Genèse 8, 1-22

Du rang à garder dans la communauté

Dom Adalbert de Vogüé

La Règle de saint Benoît, VII : commentaire doctrinal et spirituel, p. 422

 

Les relations mutuelles selon le rang sont définies dans la Règle de saint Benoît par une maxime qui reproduit, à peu de choses près, deux instruments des bonnes œuvres : Les jeunes honoreront les anciens, les anciens aimeront leurs inférieurs. Cette façon de différencier les rapports, en présentant la dilection comme un mouvement de haut en bas qui répond à l’honneur, suit d’assez près l’analyse que font les Epîtres de la Captivité entre mari et femme, donc entre le Christ et l’Eglise : à la soumission et au respect de l’une répond la dilection de l’autre. On songe aussi à la relation parents-enfants décrite par saint Paul aussitôt après : la soumission des seconds se fonde sur le précepte d’honorer père et mère, tandis que ceux-ci sont invités à faire preuve de leur bienveillance envers leurs fils.

Cependant, ce schéma trop simple ne tarde pas à se nuancer. L’honneur n’est pas seulement rendu par les jeunes aux anciens. Ceux-ci, de leur côté, sont astreints à témoigner certains égards à leurs inférieurs.
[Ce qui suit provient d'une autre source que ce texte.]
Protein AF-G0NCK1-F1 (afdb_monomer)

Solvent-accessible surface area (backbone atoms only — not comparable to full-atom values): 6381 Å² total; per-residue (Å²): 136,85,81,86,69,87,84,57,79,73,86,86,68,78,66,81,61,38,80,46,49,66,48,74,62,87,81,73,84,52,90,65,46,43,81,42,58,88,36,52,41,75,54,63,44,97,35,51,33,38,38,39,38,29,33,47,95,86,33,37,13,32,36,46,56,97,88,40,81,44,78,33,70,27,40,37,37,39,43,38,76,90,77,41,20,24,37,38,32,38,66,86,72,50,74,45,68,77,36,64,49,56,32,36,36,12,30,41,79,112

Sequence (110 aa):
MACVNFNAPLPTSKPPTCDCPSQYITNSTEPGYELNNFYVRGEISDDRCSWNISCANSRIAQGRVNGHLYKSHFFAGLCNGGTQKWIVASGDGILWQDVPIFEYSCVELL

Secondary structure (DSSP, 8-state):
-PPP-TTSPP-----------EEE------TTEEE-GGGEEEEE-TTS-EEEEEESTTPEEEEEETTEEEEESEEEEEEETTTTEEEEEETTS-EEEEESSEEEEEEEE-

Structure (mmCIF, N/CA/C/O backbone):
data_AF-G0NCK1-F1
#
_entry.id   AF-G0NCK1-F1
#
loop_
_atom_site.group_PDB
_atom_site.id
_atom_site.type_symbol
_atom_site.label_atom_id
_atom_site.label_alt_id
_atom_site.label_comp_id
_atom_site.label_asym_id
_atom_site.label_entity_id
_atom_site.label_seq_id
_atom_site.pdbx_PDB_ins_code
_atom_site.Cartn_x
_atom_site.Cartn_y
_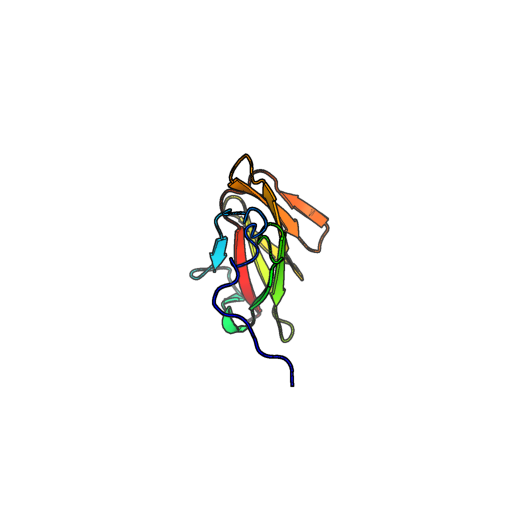atom_site.Cartn_z
_atom_site.occupancy
_atom_site.B_iso_or_equiv
_atom_site.auth_seq_id
_atom_site.auth_comp_id
_atom_site.auth_asym_id
_atom_site.auth_atom_id
_atom_site.pdbx_PDB_model_num
ATOM 1 N N . MET A 1 1 ? -33.078 -32.556 -6.939 1.00 44.72 1 MET A N 1
ATOM 2 C CA . MET A 1 1 ? -33.247 -31.133 -7.299 1.00 44.72 1 MET A CA 1
ATOM 3 C C . MET A 1 1 ? -33.544 -30.396 -6.002 1.00 44.72 1 MET A C 1
ATOM 5 O O . MET A 1 1 ? -34.588 -30.646 -5.419 1.00 44.72 1 MET A O 1
ATOM 9 N N . ALA A 1 2 ? -32.580 -29.653 -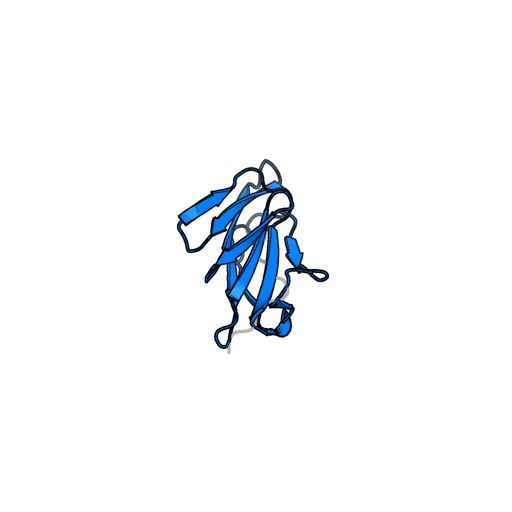5.457 1.00 54.22 2 ALA A N 1
ATOM 10 C CA . ALA A 1 2 ? -32.749 -28.951 -4.184 1.00 54.22 2 ALA A CA 1
ATOM 11 C C . ALA A 1 2 ? -33.238 -27.525 -4.469 1.00 54.22 2 ALA A C 1
ATOM 13 O O . ALA A 1 2 ? -32.583 -26.789 -5.203 1.00 54.22 2 ALA A O 1
ATOM 14 N N . CYS A 1 3 ? -34.41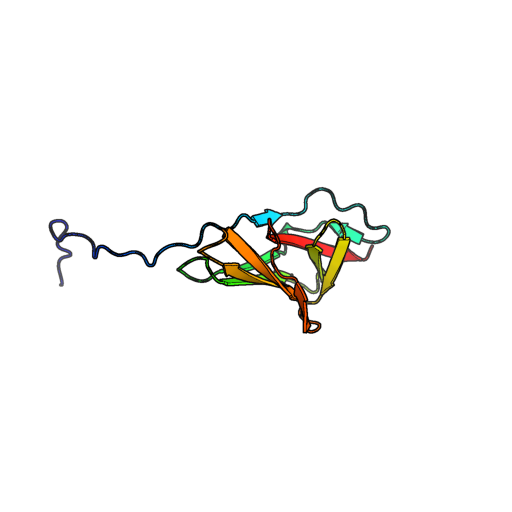1 -27.166 -3.950 1.00 59.78 3 CYS A N 1
ATOM 15 C CA . CYS A 1 3 ? -34.975 -25.828 -4.089 1.00 59.78 3 CYS A CA 1
ATOM 16 C C . CYS A 1 3 ? -34.345 -24.883 -3.062 1.00 59.78 3 CYS A C 1
ATOM 18 O O . CYS A 1 3 ? -34.279 -25.204 -1.876 1.00 59.78 3 CYS A O 1
ATOM 20 N N . VAL A 1 4 ? -33.916 -23.707 -3.516 1.00 63.50 4 VAL A N 1
ATOM 21 C CA . VAL A 1 4 ? -33.474 -22.621 -2.637 1.00 63.50 4 VAL A CA 1
ATOM 22 C C . VAL A 1 4 ? -34.720 -21.967 -2.038 1.00 63.50 4 VAL A C 1
ATOM 24 O O . VAL A 1 4 ? -35.616 -21.547 -2.769 1.00 63.50 4 VAL A O 1
ATOM 27 N N . ASN A 1 5 ? -34.806 -21.920 -0.709 1.00 72.38 5 ASN A N 1
ATOM 28 C CA . ASN A 1 5 ? -35.915 -21.289 0.000 1.00 72.38 5 ASN A CA 1
ATOM 29 C C . ASN A 1 5 ? -35.593 -19.807 0.255 1.00 72.38 5 ASN A C 1
ATOM 31 O O . ASN A 1 5 ? -34.786 -19.491 1.124 1.00 72.38 5 ASN A O 1
ATOM 35 N N . PHE A 1 6 ? -36.244 -18.907 -0.484 1.00 69.00 6 PHE A N 1
ATOM 36 C CA . PHE A 1 6 ? -36.069 -17.452 -0.366 1.00 69.00 6 PHE A CA 1
ATOM 37 C C . PHE A 1 6 ? -36.742 -16.832 0.871 1.00 69.00 6 PHE A C 1
ATOM 39 O O . PHE A 1 6 ? -36.557 -15.647 1.127 1.00 69.00 6 PHE A O 1
ATOM 46 N N . ASN A 1 7 ? -37.496 -17.616 1.650 1.00 74.12 7 ASN A N 1
ATOM 47 C CA . ASN A 1 7 ? -38.114 -17.169 2.902 1.00 74.12 7 ASN A CA 1
ATOM 48 C C . ASN A 1 7 ? -37.244 -17.462 4.135 1.00 74.12 7 ASN A C 1
ATOM 50 O O . ASN A 1 7 ? -37.637 -17.129 5.253 1.00 74.12 7 ASN A O 1
ATOM 54 N N . ALA A 1 8 ? -36.088 -18.110 3.964 1.00 69.81 8 ALA A N 1
ATOM 55 C CA . ALA A 1 8 ? -35.141 -18.283 5.055 1.00 69.81 8 ALA A CA 1
ATOM 56 C C . ALA A 1 8 ? -34.459 -16.934 5.356 1.00 69.81 8 ALA A C 1
ATOM 58 O O . ALA A 1 8 ? -33.982 -16.284 4.422 1.00 69.81 8 ALA A O 1
ATOM 59 N N . PRO A 1 9 ? -34.372 -16.505 6.630 1.00 60.12 9 PRO A N 1
ATOM 60 C CA . PRO A 1 9 ? -33.506 -15.397 7.005 1.00 60.12 9 PRO A CA 1
ATOM 61 C C . PRO A 1 9 ? -32.094 -15.684 6.495 1.00 60.12 9 PRO A C 1
ATOM 63 O O . PRO A 1 9 ? -31.555 -16.767 6.739 1.00 60.12 9 PRO A O 1
ATOM 66 N N . LEU A 1 10 ? -31.502 -14.731 5.772 1.00 61.44 10 LEU A N 1
ATOM 67 C CA . LEU A 1 10 ? -30.082 -14.798 5.433 1.00 61.44 10 LEU A CA 1
ATOM 68 C C . LEU A 1 10 ? -29.298 -14.999 6.739 1.00 61.44 10 LEU A C 1
ATOM 70 O O . LEU A 1 10 ? -29.638 -14.336 7.721 1.00 61.44 10 LEU A O 1
ATOM 74 N N . PRO A 1 11 ? -28.286 -15.885 6.789 1.00 59.56 11 PRO A N 1
ATOM 75 C CA . PRO A 1 11 ? -27.464 -16.044 7.979 1.00 59.56 11 PRO A CA 1
ATOM 76 C C . PRO A 1 11 ? -26.872 -14.684 8.370 1.00 59.56 11 PRO A C 1
ATOM 78 O O . PRO A 1 11 ? -25.963 -14.153 7.732 1.00 59.56 11 PRO A O 1
ATOM 81 N N . THR A 1 12 ? -27.447 -14.087 9.409 1.00 58.06 12 THR A N 1
ATOM 82 C CA . THR A 1 12 ? -27.053 -12.795 9.954 1.00 58.06 12 THR A CA 1
ATOM 83 C C . THR A 1 12 ? -25.906 -12.994 10.923 1.00 58.06 12 THR A C 1
ATOM 85 O O . THR A 1 12 ? -26.111 -13.142 12.121 1.00 58.06 12 THR A O 1
ATOM 88 N N . SER A 1 13 ? -24.696 -12.968 10.384 1.00 54.09 13 SER A N 1
ATOM 89 C CA . SER A 1 13 ? -23.641 -12.081 10.872 1.00 54.09 13 SER A CA 1
ATOM 90 C C . SER A 1 13 ? -22.527 -12.113 9.836 1.00 54.09 13 SER A C 1
ATOM 92 O O . SER A 1 13 ? -21.673 -13.001 9.848 1.00 54.09 13 SER A O 1
ATOM 94 N N . LYS A 1 14 ? -22.528 -11.152 8.906 1.00 56.94 14 LYS A N 1
ATOM 95 C CA . LYS A 1 14 ? -21.279 -10.828 8.216 1.00 56.94 14 LYS A CA 1
ATOM 96 C C . LYS A 1 14 ? -20.248 -10.546 9.324 1.00 56.94 14 LYS A C 1
ATOM 98 O O . LYS A 1 14 ? -20.618 -9.836 10.267 1.00 56.94 14 LYS A O 1
ATOM 103 N N . PRO A 1 15 ? -19.031 -11.121 9.277 1.00 58.78 15 PRO A N 1
ATOM 104 C CA . PRO A 1 15 ? -17.983 -10.766 10.227 1.00 58.78 15 PRO A CA 1
ATOM 105 C C . PRO A 1 15 ? -17.895 -9.239 10.325 1.00 58.78 15 PRO A C 1
ATOM 107 O O . PRO A 1 15 ? -18.112 -8.583 9.297 1.00 58.78 15 PRO A O 1
ATOM 110 N N . PRO A 1 16 ? -17.653 -8.659 11.515 1.00 67.12 16 PRO A N 1
ATOM 111 C CA . PRO A 1 16 ? -17.523 -7.214 11.647 1.00 67.12 16 PRO A CA 1
ATOM 112 C C . PRO A 1 16 ? -16.477 -6.739 10.640 1.00 67.12 16 PRO A C 1
ATOM 114 O O . PRO A 1 16 ? -15.305 -7.083 10.743 1.00 67.12 16 PRO A O 1
ATOM 117 N N . THR A 1 17 ? -16.925 -6.021 9.612 1.00 77.06 17 THR A N 1
ATOM 118 C CA . THR A 1 17 ? -16.027 -5.536 8.572 1.00 77.06 17 THR A CA 1
ATOM 119 C C . THR A 1 17 ? -15.192 -4.409 9.144 1.00 77.06 17 THR A C 1
ATOM 121 O O . THR A 1 17 ? -15.743 -3.427 9.643 1.00 77.06 17 THR A O 1
ATOM 124 N N . CYS A 1 18 ? -13.877 -4.536 9.040 1.00 87.44 18 CYS A N 1
ATOM 125 C CA . CYS A 1 18 ? -12.962 -3.437 9.268 1.00 87.44 18 CYS A CA 1
ATOM 126 C C . CYS A 1 18 ? -13.197 -2.329 8.234 1.00 87.44 18 CYS A C 1
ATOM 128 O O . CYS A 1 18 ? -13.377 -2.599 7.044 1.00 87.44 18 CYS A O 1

Le titre de frères qu’ils doivent donner est sans doute empreint d’affection familière, mais il exprime aussi un respect religieux qui n’apparaît pas quand on appelle un autre par son nom tout court. On peut donc dire que les honneurs sont mutuels, comme le veut le mot de saint Paul que Benoît citera en conclusion : Rivalisez d’estime réciproque.
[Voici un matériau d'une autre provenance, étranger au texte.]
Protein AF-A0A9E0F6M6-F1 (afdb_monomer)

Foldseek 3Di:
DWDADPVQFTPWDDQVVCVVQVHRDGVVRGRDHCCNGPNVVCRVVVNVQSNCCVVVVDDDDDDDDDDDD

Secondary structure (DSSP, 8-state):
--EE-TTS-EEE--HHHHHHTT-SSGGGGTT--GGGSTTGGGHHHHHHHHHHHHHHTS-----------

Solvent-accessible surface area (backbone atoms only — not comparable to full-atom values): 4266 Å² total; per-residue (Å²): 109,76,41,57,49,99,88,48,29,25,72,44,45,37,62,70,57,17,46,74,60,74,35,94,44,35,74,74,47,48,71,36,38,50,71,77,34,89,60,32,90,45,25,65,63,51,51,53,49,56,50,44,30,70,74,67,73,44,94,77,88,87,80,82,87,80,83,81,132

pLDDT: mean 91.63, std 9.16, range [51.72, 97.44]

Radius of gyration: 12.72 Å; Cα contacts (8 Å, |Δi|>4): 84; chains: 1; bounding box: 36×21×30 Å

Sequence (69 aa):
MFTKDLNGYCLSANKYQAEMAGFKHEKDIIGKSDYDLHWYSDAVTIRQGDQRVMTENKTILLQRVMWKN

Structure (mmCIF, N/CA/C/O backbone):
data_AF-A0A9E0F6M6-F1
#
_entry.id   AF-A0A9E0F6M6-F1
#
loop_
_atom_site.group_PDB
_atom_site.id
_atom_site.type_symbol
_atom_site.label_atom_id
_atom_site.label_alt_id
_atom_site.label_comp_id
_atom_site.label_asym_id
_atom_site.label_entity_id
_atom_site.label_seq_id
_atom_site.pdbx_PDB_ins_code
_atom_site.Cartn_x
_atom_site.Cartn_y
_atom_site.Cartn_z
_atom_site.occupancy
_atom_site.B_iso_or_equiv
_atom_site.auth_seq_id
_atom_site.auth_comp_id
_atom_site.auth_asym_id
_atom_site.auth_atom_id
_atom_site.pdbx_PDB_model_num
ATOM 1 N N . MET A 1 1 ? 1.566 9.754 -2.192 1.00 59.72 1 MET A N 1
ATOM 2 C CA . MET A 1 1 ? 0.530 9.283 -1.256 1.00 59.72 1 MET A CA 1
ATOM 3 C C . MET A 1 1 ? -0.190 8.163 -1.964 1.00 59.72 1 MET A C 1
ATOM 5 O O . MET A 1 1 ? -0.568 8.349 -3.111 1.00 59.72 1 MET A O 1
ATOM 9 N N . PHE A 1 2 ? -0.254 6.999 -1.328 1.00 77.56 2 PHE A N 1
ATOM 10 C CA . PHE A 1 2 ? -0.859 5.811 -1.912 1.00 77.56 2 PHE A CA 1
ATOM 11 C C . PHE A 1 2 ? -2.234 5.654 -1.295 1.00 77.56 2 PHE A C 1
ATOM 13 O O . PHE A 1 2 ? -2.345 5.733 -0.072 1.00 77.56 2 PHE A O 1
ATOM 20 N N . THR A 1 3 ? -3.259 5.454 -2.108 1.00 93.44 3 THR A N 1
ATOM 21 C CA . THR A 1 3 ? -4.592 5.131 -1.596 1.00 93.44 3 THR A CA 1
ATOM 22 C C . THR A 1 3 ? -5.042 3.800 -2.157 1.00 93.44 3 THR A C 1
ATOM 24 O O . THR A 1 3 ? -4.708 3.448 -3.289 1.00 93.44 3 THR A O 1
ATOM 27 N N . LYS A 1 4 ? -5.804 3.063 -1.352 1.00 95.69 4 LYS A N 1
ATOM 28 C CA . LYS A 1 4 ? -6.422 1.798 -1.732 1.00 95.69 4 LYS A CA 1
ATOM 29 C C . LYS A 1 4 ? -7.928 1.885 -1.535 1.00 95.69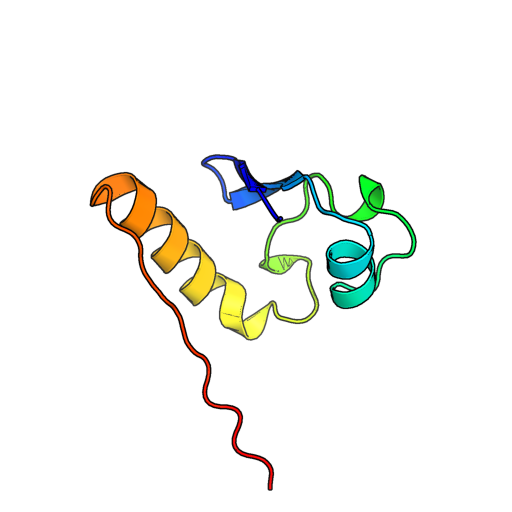 4 LYS A C 1
ATOM 31 O O . LYS A 1 4 ? -8.399 2.689 -0.729 1.00 95.69 4 LYS A O 1
ATOM 36 N N . ASP A 1 5 ? -8.668 1.069 -2.266 1.00 96.44 5 ASP A N 1
ATOM 37 C CA . ASP A 1 5 ? -10.074 0.821 -1.984 1.00 96.44 5 ASP A CA 1
ATOM 38 C C . ASP A 1 5 ? -10.240 -0.083 -0.744 1.00 96.44 5 ASP A C 1
ATOM 40 O O . ASP A 1 5 ? -9.271 -0.574 -0.155 1.00 96.44 5 ASP A O 1
ATOM 44 N N . LEU A 1 6 ? -11.491 -0.335 -0.352 1.00 95.88 6 LEU A N 1
ATOM 45 C CA . LEU A 1 6 ? -11.811 -1.184 0.802 1.00 95.88 6 LEU A CA 1
ATOM 46 C C . LEU A 1 6 ? -11.359 -2.644 0.618 1.00 95.88 6 LEU A C 1
ATOM 48 O O . LEU A 1 6 ? -11.172 -3.364 1.604 1.00 95.88 6 LEU A O 1
ATOM 52 N N . ASN A 1 7 ? -11.149 -3.086 -0.624 1.00 96.50 7 ASN A N 1
ATOM 53 C CA . ASN A 1 7 ? -10.698 -4.430 -0.973 1.00 96.50 7 ASN A CA 1
ATOM 54 C C . ASN A 1 7 ? -9.165 -4.552 -1.005 1.00 96.50 7 ASN A C 1
ATOM 56 O O . ASN A 1 7 ? -8.655 -5.671 -1.006 1.00 96.50 7 ASN A O 1
ATOM 60 N N . GLY A 1 8 ? -8.439 -3.434 -0.922 1.00 96.12 8 GLY A N 1
ATOM 61 C CA . GLY A 1 8 ? -6.978 -3.384 -0.920 1.00 96.12 8 GLY A CA 1
ATOM 62 C C . GLY A 1 8 ? -6.354 -3.111 -2.290 1.00 96.12 8 GLY A C 1
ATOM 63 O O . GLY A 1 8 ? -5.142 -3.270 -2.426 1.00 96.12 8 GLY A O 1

A leur tour, la dilection n’est pas réservée à la relation des anciens aux jeunes. En parlant des titres donnés à l’Abbé pour l’honneur du Christ, Benoît suggère que la dilection accompagne le respect dans le mouvement de bas en haut.  A vrai dire, amour et honneur ne sont pas inséparables. L’amour est respectueux, et le respect implique toujours, en définitive, quelque amour.